I would avoid the upside down catfish....he'll get way to big for the tank, and as he ages he gets more aggressive, i've seen it happen. I had one in a 29 gallon and he always fought with my bristlenose plec(also too big for that tank). The ottos i kept 5 in my 29 gallon after i got rid of the pleco and catfish, it was heavilly planted. I think the gourami you are talking about is a powder blue dwarf gourami: if i wanted it peaceful i would keep only 1 of these in my tank. In my experience when i added multiples, it always ended up with only one surviving. As for cherry barbs; i have some in my 45 gallon right now and they good fish. Personally i've always had better luck with cardinal tetras and rasboras. Bright colors that pop next to my live plants. I've never kept mollies so i don't know their capatibility but the cherry barbs are peaceful enough i have 6 right now. I also have 13 rasbora espeis and 7 cardinal tetras in this setup. Good luck with your tank, can't wait to see pictures!!!!


----------



## cmc29 (Jan 10, 2010)

LasColinasCichlids said:


> Okay, so I have come up with a good idea of what I want the tank to consist of when completed...
> 
> 6 cory (either albino, peppered, Sterba, or False Julii) OR 8 pygmy cory
> 
> ...


kuhli loaches are great fish they don't get too big and they love a sand substrate. I've always had 3 the same 3 in my 29 gallon for 3 years now. Just a fish to check out.


----------



## fan4guppy (Feb 4, 2011)

cmc29 said:


> I would avoid the upside down catfish....he'll get way to big for the tank, and as he ages he gets more aggressive, i've seen it happen.


The problem with Upside Down Catfish is that there are many species that are sent out by Tropical Fish importers, wholesalers, to pet shops and the poor pet shop owner and aquarist may not know what species they are getting.

Some of the Upside down Catfish belong to the family Synodontis which features a rather large group of species that do have predatory ways about them however that would be a discussion all by itself

The reason why I am stating this is that Dwarf Upside Down Catfish may be an ok addition to the tank however they may be predatory on smaller fish like Tetras as like most Catfish (Not including Plecos and Corydorus species) tend to be nocturnal predators.

For more information on how many species are often confused with Upside Down Catfish see this link

Upside-down catfish - Wikipedia, the free encyclopedia


----------



## LasColinasCichlids (Jan 4, 2011)

The Upside Down Cat I was thinking about originally was the one that maxes out at 4 inches...but after thinking about it, I decided against getting one. Thanks for the detailed info, it helped confirm my suspition that it wouldnt work in my tank.

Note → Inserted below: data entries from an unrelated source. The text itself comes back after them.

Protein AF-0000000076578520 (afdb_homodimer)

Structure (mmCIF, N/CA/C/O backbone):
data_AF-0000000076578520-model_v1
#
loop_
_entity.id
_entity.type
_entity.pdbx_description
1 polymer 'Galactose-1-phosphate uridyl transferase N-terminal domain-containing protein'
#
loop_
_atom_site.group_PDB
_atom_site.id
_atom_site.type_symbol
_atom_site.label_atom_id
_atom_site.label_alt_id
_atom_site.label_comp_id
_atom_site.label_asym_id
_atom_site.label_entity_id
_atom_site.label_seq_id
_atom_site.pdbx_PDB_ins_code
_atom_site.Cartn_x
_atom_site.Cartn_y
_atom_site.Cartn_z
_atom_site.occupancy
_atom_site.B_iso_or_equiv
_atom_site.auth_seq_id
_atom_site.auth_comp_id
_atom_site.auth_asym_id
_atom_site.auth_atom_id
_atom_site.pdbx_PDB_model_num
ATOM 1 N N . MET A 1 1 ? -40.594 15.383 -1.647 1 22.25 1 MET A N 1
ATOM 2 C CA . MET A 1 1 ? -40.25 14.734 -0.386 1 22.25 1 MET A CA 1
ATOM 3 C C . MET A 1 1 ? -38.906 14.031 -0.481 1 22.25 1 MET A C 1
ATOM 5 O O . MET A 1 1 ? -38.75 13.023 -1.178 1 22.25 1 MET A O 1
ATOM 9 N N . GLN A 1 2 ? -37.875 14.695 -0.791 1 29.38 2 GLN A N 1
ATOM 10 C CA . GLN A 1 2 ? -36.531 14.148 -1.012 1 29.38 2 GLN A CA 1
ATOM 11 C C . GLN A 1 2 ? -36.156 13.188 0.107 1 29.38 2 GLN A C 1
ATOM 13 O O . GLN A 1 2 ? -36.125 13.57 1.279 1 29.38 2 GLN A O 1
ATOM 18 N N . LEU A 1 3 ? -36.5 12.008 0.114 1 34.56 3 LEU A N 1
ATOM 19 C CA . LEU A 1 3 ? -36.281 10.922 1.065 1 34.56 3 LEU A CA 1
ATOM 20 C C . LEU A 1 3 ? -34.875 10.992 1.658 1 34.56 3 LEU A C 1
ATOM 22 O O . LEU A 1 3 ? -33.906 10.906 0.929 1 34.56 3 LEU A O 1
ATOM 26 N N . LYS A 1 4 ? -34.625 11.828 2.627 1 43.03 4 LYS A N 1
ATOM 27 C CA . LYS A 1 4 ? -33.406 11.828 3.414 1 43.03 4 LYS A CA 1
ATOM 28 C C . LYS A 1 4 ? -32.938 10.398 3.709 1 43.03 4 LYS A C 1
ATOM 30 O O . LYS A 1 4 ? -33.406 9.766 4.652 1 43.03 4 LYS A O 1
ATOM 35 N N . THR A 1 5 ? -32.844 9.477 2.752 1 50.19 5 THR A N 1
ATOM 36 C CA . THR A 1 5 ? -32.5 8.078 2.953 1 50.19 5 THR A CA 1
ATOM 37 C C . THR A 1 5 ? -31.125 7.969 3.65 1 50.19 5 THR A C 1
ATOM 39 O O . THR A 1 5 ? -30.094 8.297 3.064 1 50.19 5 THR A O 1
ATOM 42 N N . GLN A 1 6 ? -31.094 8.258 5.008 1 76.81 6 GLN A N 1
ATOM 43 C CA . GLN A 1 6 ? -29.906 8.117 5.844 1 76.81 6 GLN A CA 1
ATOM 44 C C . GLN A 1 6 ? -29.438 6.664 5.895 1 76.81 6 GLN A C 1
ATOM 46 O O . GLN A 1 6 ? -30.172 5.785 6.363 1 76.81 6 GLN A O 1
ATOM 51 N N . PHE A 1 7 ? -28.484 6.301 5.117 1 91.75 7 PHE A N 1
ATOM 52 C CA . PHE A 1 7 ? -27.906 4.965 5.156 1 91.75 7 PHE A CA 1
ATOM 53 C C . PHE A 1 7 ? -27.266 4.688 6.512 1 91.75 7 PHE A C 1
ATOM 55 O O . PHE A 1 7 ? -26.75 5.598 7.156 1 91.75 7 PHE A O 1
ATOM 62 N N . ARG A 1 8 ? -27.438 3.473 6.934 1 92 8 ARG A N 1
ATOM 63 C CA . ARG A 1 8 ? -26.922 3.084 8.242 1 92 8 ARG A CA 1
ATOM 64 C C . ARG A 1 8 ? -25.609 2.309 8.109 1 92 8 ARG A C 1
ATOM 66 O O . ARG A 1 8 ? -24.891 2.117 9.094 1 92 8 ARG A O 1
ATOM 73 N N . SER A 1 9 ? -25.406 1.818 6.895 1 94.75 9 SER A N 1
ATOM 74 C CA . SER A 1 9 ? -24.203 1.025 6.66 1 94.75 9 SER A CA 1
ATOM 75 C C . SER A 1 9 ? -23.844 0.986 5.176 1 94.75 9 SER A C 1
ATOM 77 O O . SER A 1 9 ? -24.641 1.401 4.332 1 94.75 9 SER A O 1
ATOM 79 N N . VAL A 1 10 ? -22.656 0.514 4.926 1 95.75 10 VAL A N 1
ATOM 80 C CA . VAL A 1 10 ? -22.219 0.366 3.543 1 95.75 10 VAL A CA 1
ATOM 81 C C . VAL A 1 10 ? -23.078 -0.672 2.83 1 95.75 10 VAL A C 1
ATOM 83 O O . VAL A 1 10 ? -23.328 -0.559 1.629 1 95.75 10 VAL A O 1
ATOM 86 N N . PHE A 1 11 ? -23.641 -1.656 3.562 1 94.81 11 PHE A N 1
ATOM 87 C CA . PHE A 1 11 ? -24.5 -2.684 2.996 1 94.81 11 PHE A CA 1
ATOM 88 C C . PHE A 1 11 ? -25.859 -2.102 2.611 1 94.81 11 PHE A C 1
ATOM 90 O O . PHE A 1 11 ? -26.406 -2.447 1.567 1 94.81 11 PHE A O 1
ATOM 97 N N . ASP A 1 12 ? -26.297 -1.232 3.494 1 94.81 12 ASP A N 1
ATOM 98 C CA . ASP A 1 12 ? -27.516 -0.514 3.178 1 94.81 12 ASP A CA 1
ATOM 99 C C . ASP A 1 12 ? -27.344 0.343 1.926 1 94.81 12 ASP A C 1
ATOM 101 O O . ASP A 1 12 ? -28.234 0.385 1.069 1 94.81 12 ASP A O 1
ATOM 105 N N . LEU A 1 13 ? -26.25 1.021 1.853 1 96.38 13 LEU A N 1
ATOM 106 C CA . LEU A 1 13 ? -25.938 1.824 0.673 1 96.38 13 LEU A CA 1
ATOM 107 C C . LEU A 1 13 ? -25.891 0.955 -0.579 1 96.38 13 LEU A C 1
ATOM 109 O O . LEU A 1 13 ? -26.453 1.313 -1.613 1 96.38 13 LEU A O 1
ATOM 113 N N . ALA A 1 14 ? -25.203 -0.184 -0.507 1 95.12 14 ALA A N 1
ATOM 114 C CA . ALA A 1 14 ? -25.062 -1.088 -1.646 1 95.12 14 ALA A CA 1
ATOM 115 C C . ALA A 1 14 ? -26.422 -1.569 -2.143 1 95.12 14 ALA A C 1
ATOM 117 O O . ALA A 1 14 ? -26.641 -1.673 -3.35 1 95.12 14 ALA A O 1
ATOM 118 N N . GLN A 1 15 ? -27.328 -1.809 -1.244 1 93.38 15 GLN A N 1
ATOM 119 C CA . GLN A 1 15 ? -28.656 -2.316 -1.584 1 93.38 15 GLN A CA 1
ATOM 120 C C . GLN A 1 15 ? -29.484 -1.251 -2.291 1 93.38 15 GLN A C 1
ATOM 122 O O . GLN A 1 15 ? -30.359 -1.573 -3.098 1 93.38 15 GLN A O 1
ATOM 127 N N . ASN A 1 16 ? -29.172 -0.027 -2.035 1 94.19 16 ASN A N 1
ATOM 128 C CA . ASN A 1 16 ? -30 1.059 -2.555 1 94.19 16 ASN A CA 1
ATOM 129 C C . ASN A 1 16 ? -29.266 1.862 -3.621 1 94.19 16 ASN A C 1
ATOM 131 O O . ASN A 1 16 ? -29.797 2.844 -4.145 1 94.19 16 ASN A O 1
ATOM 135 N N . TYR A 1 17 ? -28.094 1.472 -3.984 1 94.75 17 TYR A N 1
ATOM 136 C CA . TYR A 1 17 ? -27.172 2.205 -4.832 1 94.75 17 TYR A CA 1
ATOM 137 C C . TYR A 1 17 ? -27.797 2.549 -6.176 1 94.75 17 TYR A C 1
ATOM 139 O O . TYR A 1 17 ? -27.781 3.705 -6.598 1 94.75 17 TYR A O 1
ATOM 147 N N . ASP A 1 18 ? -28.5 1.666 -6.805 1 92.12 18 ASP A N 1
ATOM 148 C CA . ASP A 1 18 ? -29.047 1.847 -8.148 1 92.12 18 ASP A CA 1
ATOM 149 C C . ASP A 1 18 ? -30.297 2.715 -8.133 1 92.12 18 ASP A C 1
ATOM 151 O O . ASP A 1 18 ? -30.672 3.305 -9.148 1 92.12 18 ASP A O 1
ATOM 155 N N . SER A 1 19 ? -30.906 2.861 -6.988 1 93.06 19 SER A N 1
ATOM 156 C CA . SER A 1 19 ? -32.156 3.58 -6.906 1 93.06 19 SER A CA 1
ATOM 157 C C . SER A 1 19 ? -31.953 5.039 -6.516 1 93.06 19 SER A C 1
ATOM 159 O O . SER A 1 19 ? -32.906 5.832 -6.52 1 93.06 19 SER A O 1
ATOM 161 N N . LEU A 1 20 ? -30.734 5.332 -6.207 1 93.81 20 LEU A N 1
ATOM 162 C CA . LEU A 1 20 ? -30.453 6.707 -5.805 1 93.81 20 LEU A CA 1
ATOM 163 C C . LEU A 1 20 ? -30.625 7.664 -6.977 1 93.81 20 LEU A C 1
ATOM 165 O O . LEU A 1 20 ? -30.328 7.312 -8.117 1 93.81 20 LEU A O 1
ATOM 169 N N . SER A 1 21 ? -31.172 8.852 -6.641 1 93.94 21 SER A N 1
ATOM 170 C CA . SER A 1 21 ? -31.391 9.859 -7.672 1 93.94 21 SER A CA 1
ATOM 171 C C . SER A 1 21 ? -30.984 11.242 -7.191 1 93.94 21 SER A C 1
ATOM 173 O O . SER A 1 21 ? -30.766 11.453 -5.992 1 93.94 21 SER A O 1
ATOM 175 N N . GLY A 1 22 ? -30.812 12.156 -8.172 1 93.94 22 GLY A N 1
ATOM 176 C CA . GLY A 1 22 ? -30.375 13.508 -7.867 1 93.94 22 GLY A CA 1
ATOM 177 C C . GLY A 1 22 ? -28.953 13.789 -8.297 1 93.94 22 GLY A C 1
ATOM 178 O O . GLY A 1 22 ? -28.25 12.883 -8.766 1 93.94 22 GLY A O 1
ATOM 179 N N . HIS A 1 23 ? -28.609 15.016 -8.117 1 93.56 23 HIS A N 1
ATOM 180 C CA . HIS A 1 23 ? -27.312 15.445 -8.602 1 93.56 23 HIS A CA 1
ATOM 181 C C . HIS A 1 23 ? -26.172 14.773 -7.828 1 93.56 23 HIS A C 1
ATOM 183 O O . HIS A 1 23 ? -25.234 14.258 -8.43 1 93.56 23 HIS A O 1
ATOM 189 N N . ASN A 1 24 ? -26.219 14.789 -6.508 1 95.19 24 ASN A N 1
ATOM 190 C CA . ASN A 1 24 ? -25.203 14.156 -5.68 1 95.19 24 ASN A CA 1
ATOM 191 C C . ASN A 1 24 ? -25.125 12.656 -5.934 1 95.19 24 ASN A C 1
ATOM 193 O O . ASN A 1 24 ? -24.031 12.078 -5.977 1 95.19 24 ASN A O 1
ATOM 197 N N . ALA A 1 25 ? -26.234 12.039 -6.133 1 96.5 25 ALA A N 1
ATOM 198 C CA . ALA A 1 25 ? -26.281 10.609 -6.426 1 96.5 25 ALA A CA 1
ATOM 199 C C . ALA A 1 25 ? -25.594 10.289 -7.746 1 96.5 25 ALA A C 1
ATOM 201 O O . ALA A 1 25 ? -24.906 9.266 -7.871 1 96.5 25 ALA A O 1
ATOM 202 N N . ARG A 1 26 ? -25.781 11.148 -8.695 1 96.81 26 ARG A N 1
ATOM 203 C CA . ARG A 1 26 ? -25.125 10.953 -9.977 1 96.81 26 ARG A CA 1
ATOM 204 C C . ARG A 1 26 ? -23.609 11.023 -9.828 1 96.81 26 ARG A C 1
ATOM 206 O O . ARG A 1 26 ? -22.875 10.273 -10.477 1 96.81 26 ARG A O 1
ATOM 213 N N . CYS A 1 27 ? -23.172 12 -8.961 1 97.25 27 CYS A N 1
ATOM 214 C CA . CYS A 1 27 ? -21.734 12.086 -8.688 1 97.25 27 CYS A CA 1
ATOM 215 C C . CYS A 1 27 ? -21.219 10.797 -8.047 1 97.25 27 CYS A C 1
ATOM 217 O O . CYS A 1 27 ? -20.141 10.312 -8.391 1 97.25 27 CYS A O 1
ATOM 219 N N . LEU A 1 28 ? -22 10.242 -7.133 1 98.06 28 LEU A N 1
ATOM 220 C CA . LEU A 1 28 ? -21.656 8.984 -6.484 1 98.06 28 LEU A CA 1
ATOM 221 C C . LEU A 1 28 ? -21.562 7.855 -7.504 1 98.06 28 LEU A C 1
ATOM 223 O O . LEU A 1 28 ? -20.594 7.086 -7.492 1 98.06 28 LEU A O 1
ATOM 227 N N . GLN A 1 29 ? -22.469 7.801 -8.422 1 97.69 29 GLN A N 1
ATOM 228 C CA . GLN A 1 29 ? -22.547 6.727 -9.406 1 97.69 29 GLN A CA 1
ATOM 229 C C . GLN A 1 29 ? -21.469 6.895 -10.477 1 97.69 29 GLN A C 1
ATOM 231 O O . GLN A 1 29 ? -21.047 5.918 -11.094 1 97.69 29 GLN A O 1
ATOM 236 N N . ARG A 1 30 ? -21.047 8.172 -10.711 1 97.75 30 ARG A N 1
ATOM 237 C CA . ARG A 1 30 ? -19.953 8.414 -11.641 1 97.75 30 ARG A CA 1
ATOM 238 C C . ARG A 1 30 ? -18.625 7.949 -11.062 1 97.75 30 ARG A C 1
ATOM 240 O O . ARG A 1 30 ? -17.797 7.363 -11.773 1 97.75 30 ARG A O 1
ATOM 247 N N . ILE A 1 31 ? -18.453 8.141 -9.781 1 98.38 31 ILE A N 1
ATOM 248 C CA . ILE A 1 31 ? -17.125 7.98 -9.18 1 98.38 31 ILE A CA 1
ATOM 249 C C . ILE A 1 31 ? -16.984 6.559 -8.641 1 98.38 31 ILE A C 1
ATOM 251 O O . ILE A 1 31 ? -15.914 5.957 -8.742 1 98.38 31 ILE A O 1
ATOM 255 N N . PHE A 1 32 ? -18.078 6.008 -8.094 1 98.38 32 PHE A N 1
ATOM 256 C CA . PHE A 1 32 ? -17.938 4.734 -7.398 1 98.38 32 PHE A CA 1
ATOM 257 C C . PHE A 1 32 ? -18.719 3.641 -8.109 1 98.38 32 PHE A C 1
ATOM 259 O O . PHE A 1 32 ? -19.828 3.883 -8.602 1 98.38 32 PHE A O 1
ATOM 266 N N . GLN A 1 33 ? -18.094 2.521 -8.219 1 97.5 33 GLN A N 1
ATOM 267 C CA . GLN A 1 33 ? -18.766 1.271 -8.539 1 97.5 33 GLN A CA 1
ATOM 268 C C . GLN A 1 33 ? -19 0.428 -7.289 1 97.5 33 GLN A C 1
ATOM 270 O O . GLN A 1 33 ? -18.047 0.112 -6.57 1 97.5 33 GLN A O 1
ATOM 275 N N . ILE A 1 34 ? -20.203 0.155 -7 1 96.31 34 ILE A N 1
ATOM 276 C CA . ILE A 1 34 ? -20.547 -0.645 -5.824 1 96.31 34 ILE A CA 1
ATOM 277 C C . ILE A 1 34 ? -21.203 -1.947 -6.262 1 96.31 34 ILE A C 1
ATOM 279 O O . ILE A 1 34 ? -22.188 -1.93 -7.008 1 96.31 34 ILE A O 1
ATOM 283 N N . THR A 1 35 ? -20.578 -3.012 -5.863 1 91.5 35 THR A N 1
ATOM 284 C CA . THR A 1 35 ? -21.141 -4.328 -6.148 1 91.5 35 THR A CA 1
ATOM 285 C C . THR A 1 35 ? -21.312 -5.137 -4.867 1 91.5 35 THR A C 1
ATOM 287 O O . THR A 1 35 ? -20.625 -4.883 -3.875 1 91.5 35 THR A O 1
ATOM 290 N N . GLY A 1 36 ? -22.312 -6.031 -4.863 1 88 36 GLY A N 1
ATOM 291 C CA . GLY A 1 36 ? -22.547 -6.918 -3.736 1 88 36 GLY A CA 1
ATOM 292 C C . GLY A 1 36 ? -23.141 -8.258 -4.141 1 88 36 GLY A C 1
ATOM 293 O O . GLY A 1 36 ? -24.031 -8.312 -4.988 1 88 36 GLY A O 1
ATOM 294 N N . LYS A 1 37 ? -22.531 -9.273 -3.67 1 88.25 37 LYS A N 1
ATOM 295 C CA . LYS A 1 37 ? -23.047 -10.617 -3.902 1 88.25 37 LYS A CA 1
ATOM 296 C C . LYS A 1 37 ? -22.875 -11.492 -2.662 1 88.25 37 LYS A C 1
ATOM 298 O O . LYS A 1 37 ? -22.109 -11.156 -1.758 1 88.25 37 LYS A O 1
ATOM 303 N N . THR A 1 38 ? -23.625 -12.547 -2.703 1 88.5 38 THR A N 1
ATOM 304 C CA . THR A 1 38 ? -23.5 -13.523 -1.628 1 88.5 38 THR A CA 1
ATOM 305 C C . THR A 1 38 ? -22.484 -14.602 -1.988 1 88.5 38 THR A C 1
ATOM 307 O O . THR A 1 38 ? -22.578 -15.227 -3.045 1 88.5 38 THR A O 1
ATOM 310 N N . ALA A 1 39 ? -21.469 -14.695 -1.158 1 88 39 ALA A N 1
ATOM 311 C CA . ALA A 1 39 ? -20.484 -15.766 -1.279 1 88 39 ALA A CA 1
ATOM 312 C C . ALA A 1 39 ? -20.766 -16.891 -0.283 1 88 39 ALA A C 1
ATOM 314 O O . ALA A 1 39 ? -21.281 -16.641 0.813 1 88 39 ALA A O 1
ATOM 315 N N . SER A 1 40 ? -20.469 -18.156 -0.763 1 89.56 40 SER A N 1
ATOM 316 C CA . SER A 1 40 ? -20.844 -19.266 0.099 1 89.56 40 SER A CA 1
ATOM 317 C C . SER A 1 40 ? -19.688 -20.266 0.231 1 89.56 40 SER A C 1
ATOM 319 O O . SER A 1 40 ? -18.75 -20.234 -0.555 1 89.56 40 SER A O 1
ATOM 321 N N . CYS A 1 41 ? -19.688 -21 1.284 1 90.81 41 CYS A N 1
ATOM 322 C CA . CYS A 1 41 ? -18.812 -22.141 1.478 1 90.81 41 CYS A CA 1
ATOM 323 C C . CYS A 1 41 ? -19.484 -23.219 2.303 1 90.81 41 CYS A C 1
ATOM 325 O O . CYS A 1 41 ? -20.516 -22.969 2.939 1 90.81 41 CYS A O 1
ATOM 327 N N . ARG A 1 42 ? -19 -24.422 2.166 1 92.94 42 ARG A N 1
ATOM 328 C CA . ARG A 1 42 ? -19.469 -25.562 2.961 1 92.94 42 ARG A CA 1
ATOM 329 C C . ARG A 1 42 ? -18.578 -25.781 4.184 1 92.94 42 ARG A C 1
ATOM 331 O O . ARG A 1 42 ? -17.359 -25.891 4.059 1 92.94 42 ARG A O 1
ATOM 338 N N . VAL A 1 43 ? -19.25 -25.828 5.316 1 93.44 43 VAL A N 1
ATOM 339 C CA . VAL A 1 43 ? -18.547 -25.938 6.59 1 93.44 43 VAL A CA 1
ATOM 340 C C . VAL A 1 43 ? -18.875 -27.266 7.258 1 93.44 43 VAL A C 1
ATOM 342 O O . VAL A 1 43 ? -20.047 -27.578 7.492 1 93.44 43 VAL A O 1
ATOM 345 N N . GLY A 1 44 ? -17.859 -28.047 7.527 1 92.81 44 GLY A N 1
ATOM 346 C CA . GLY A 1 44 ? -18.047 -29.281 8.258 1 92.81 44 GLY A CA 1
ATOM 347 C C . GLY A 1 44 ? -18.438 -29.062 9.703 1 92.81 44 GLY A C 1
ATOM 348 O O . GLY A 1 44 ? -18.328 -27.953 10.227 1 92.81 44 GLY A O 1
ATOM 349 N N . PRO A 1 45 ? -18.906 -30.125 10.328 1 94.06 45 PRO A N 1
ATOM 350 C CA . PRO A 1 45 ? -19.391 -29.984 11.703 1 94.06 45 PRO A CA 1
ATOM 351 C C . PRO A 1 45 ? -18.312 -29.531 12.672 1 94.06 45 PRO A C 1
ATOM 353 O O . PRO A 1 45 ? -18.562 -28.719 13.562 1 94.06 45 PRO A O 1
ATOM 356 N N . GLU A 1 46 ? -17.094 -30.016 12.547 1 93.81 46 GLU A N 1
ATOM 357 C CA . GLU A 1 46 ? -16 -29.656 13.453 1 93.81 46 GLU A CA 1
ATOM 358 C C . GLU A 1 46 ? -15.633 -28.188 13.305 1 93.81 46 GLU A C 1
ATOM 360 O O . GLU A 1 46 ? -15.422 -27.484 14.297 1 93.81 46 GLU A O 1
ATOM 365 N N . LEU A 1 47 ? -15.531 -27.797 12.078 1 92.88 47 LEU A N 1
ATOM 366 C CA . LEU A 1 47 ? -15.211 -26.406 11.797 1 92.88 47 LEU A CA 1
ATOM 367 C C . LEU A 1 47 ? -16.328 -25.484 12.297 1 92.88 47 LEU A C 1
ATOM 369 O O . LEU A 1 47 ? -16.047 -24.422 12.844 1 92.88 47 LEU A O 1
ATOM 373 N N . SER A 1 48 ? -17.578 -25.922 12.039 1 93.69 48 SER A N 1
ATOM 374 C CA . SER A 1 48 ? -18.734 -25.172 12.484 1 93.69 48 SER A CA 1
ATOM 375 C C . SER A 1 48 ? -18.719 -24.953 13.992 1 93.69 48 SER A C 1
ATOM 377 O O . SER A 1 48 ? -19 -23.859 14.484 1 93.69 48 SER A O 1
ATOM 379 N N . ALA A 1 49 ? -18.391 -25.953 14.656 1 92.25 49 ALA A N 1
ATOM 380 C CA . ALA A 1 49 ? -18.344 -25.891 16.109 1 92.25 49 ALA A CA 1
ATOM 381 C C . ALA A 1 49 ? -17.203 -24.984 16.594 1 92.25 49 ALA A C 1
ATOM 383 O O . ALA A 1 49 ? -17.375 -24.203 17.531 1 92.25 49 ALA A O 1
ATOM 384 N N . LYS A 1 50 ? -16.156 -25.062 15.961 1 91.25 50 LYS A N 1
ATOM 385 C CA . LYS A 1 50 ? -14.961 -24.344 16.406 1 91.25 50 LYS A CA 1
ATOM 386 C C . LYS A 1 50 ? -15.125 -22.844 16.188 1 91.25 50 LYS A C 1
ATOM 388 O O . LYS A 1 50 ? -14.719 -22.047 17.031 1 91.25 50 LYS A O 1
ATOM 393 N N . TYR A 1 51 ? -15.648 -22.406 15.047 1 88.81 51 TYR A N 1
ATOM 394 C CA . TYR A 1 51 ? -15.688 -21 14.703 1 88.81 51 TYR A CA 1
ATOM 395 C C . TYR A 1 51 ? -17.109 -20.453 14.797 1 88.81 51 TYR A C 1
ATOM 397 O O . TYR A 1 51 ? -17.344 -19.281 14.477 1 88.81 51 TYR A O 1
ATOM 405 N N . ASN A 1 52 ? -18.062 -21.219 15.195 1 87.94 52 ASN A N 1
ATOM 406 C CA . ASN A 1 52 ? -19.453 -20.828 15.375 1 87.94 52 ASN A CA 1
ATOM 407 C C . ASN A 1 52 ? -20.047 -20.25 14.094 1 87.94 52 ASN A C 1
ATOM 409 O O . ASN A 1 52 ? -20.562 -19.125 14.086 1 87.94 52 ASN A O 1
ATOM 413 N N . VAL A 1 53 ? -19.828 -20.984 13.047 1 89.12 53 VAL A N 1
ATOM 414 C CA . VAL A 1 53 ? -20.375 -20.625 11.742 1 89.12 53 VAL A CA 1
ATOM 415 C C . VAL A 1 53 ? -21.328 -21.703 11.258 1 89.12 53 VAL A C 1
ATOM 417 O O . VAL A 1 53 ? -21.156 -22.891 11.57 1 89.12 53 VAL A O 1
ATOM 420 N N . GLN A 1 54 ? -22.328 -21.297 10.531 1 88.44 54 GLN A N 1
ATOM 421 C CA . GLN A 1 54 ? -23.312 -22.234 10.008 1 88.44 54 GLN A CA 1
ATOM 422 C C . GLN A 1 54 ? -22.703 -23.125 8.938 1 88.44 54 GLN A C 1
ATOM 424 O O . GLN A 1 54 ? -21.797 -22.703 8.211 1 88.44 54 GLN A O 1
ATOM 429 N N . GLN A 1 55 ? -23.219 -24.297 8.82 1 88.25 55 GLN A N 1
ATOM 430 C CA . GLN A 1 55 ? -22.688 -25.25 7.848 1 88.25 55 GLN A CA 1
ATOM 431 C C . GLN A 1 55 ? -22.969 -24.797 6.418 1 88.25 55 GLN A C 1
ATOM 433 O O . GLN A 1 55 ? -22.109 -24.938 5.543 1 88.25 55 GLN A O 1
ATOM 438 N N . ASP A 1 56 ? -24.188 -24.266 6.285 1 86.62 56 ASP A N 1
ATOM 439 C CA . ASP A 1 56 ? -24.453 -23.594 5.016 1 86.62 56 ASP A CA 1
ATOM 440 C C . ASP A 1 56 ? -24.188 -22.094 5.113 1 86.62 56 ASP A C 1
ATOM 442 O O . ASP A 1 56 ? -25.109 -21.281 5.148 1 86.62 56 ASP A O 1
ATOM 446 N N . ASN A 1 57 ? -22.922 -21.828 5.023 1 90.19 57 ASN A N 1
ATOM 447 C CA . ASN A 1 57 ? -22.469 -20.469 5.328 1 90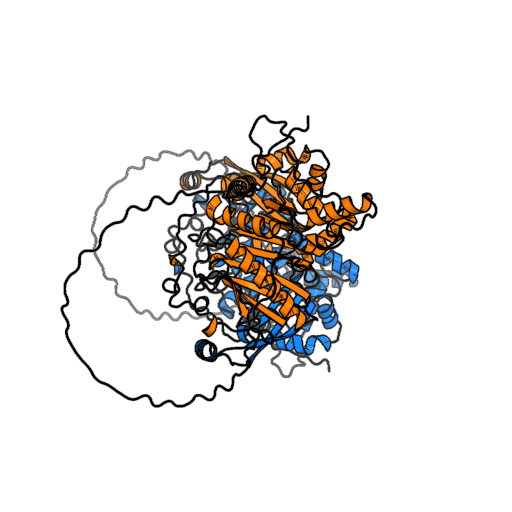.19 57 ASN A CA 1
ATOM 448 C C . ASN A 1 57 ? -22.625 -19.547 4.133 1 90.19 57 ASN A C 1
ATOM 450 O O . ASN A 1 57 ? -22.156 -19.844 3.037 1 90.19 57 ASN A O 1
ATOM 454 N N . GLN A 1 58 ? -23.391 -18.531 4.305 1 90.06 58 GLN A N 1
ATOM 455 C CA . GLN A 1 58 ? -23.609 -17.469 3.318 1 90.06 58 GLN A CA 1
ATOM 456 C C . GLN A 1 58 ? -23.188 -16.109 3.869 1 90.06 58 GLN A C 1
ATOM 458 O O . GLN A 1 58 ? -23.531 -15.766 4.996 1 90.06 58 GLN A O 1
ATOM 463 N N . GLN A 1 59 ? -22.391 -15.461 3.037 1 90.25 59 GLN A N 1
ATOM 464 C CA . GLN A 1 59 ? -21.859 -14.172 3.465 1 90.25 59 GLN A CA 1
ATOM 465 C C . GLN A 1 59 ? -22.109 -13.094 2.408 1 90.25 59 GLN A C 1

As for the dwarf gourami...I too was thinking that one only would make a better option for the tank. And if I do go with a gourami for the centerpiece, then I need slow swimming calm fish...which is why the other fish I picked are recommended for housing with a dwarf gourami. 

Thanks for all the useful info cmc29 & fan4guppy!!


----------



## LasColinasCichlids (Jan 4, 2011)

cmc29 said:


> kuhli loaches are great fish they don't get too big and they love a sand substrate. I've always had 3 the same 3 in my 29 gallon for 3 years now. Just a fish to check out.


 
Yeah, I am very familiar with the kuhli loaches...I use to always have at least one. It is a great loach to fall back on. 

For this tank I wanted fish I havent had before, or in a REALLY long time. The only fish in this tank (or that I want in this tank) that I have had recently and almost always is the mollies. I have had albino corys in the past, but it was a really long time ago.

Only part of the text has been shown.